Thursday, January 1, 2009

thoughts of ' 08 and hopes for ' 09

It's been a while since i've been on this. basically i want to get some things off my chest for the new year. first of all - 2008 sucked balls. it was probably the worst year i have had in a very long time and nothing positive came out of it. now that we are in 2009, i have some hopes. for one, i quit smoking and i hope i can pull through with that since smoking was the way that i tried to cope with things. it was my outlet for my stress and since that stress isn't quite over yet, i'm hoping that letting this go can allow me to let go of some of the other things that i've been holding on to as well. i also want to be able to let go of my ex. its been hard and i've been stubborn to listening, but there's come a point where i can do no more. i've realized that no matter how much i believed in the love that we had, feelings always change. love isn't always lasting. mistakes are made and for some, they need to run away from it. i'm still kind of blaming myself about what i did wrong to deserve the treatment i get, wtf is it about me that i can't find a guy that can care about me. it seems near impossible. hopefully i'll get over these feelings and let go of him. time is my friend as well as my foe, i just have to ride it out as best as i can. i want to find the strength in me to not let every little thing remind me of him and cry about it - he doesn't deserve my tears.

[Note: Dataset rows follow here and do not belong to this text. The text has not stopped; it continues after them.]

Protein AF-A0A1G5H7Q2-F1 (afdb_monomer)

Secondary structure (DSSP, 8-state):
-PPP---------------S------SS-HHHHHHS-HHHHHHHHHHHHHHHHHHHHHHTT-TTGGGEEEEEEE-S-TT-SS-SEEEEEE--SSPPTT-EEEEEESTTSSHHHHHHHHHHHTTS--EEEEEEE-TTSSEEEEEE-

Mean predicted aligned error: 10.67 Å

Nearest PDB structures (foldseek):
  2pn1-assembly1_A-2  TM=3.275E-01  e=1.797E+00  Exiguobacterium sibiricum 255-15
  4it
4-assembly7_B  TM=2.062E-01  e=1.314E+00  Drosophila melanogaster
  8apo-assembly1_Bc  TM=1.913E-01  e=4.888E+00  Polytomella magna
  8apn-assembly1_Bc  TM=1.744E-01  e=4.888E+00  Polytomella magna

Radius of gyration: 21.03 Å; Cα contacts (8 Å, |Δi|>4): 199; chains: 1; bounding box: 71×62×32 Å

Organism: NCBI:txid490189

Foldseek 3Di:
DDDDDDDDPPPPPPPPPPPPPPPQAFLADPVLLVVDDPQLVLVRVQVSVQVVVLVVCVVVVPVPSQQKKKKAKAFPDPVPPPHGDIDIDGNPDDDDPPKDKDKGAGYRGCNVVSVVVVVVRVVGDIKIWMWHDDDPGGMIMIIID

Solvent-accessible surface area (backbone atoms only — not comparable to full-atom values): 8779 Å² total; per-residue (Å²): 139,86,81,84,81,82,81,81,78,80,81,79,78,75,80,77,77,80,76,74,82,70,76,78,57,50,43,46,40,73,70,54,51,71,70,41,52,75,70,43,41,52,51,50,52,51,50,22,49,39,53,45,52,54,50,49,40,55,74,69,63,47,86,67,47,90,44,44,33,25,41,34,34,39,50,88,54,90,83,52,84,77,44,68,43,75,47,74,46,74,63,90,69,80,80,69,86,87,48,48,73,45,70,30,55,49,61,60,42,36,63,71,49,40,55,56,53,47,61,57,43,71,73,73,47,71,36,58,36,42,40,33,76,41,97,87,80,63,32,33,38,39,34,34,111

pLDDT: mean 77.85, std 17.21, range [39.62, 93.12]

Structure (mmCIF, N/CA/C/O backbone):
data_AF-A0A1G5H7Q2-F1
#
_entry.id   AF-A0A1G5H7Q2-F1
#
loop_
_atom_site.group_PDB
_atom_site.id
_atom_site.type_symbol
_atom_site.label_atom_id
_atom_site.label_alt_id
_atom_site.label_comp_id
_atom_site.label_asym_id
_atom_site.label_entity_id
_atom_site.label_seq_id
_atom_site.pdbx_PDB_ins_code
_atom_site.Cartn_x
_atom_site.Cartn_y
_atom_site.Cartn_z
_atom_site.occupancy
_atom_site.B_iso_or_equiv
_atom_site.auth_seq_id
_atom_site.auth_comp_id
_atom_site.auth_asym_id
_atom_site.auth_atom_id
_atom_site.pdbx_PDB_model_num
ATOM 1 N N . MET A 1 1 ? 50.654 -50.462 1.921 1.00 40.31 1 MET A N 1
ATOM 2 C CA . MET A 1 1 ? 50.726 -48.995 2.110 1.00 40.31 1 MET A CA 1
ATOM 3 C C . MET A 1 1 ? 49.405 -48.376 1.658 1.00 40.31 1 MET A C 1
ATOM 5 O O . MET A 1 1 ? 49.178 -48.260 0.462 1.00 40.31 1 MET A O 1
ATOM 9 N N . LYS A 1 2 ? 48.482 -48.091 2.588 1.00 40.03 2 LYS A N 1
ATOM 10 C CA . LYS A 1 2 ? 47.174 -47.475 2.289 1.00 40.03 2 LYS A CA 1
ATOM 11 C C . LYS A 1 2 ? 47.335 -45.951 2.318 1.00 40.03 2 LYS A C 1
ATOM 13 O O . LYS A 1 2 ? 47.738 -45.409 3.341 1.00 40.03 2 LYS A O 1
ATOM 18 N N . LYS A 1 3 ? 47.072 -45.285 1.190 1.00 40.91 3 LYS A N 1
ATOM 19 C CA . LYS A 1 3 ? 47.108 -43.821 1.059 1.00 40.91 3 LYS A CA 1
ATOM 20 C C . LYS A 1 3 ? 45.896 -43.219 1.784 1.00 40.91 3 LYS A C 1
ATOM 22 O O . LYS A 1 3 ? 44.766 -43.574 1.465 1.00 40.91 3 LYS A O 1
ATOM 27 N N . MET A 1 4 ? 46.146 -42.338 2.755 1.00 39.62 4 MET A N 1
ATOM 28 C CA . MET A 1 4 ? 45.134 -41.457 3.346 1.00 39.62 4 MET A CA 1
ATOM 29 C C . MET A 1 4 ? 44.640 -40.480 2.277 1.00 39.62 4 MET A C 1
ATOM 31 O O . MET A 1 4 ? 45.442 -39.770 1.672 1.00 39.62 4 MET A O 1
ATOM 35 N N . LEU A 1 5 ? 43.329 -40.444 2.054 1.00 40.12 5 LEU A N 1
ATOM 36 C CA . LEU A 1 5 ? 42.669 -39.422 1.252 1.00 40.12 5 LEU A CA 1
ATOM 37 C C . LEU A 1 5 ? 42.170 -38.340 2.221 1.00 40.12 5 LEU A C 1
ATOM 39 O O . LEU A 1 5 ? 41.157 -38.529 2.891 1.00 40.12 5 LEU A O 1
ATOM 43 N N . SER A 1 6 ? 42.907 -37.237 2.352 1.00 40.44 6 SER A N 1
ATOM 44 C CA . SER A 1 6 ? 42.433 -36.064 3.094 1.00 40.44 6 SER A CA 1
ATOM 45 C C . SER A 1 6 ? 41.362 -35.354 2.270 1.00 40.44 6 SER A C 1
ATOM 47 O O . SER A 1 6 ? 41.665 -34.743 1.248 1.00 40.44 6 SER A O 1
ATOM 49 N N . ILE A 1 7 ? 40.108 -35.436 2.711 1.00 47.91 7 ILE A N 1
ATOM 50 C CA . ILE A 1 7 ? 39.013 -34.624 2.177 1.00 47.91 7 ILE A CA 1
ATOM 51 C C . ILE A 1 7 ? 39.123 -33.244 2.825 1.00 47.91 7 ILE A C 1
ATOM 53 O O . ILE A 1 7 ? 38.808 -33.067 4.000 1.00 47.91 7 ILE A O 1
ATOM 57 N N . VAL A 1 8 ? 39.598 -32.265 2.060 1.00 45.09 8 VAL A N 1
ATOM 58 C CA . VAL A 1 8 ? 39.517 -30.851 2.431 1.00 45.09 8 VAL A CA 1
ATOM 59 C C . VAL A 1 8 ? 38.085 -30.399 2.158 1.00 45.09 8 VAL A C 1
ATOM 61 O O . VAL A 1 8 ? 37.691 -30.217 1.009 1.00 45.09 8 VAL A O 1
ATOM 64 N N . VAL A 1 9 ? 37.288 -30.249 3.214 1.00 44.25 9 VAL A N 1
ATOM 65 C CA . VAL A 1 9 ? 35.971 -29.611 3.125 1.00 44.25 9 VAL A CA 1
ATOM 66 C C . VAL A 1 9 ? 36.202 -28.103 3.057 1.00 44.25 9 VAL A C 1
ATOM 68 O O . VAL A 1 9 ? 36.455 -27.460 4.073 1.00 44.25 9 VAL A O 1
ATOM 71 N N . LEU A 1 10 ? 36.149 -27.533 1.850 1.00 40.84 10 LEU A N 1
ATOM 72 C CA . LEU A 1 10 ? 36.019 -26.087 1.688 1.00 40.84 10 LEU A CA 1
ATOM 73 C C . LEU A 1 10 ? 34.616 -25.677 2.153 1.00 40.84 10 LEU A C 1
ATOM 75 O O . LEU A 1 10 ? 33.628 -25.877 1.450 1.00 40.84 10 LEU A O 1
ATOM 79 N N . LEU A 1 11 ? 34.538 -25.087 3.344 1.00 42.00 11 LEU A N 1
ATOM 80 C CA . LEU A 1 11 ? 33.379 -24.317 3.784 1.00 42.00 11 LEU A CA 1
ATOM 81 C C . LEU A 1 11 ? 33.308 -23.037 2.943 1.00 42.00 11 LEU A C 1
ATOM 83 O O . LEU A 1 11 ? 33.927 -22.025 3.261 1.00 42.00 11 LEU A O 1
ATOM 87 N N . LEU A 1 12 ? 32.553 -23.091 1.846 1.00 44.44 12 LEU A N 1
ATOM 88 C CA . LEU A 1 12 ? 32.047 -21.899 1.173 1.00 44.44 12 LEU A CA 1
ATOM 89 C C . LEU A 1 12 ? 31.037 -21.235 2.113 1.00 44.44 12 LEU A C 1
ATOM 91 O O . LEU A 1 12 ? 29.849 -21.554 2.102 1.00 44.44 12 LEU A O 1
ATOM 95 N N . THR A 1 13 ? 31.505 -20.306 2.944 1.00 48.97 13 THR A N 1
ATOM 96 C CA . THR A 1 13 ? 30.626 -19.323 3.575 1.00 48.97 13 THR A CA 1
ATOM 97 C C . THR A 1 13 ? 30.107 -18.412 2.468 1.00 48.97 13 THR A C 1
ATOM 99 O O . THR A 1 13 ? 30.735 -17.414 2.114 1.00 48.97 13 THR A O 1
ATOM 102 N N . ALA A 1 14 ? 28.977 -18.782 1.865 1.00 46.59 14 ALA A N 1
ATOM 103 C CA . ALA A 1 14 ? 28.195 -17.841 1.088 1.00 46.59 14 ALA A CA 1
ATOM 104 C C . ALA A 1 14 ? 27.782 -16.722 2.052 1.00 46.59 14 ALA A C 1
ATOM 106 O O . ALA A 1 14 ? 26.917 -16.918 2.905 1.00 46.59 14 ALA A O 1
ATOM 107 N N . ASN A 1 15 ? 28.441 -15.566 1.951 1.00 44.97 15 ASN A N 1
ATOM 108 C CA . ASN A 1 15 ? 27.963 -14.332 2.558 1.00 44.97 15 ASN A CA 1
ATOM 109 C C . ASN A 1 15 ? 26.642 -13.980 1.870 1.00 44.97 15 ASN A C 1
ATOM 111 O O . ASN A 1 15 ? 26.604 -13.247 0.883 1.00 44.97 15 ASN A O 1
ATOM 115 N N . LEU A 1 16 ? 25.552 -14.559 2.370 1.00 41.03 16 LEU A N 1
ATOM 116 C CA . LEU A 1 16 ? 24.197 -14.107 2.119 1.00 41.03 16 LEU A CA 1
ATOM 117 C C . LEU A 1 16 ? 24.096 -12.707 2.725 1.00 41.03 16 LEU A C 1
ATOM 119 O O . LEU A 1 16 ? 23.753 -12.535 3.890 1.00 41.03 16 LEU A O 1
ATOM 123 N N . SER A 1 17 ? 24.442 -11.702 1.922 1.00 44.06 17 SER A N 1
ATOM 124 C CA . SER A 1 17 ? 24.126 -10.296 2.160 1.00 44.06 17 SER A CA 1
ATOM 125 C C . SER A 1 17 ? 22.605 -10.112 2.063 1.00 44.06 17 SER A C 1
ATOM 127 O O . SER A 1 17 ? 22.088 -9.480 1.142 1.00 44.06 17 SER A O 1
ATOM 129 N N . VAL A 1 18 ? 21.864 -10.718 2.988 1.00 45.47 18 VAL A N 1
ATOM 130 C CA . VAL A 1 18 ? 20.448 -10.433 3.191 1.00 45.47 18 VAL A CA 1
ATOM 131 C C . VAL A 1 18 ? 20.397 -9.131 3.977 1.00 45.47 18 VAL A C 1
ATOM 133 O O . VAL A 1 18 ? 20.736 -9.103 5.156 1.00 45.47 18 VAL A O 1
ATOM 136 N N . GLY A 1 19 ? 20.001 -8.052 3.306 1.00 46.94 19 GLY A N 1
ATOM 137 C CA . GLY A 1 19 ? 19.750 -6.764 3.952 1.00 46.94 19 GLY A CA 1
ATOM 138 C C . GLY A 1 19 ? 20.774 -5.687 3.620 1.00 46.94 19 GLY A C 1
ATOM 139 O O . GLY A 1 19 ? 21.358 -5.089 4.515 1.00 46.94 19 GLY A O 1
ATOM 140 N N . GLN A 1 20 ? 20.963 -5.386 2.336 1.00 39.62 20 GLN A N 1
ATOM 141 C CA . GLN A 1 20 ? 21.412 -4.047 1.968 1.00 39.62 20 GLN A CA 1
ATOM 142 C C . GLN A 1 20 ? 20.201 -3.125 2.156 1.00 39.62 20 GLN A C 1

my hopes for this new year is the general things - do better in school, good health, money, whatever. i also want to find a house this year for school so i can finally move out. i don't want to struggle with money nemore, i want to be able to find a legit job, not fuckin highschool jobs n shit. a goal of mine is to change my attitude towards certain things and people and be a better leader and an all around better person. btu i definaltey want to get along in life without feeling i have to rely on finding love, but at the same time, i want my relationships (especially the one i'm sort of kind of in now), to be progressive and hopefully become something good and healthy for me.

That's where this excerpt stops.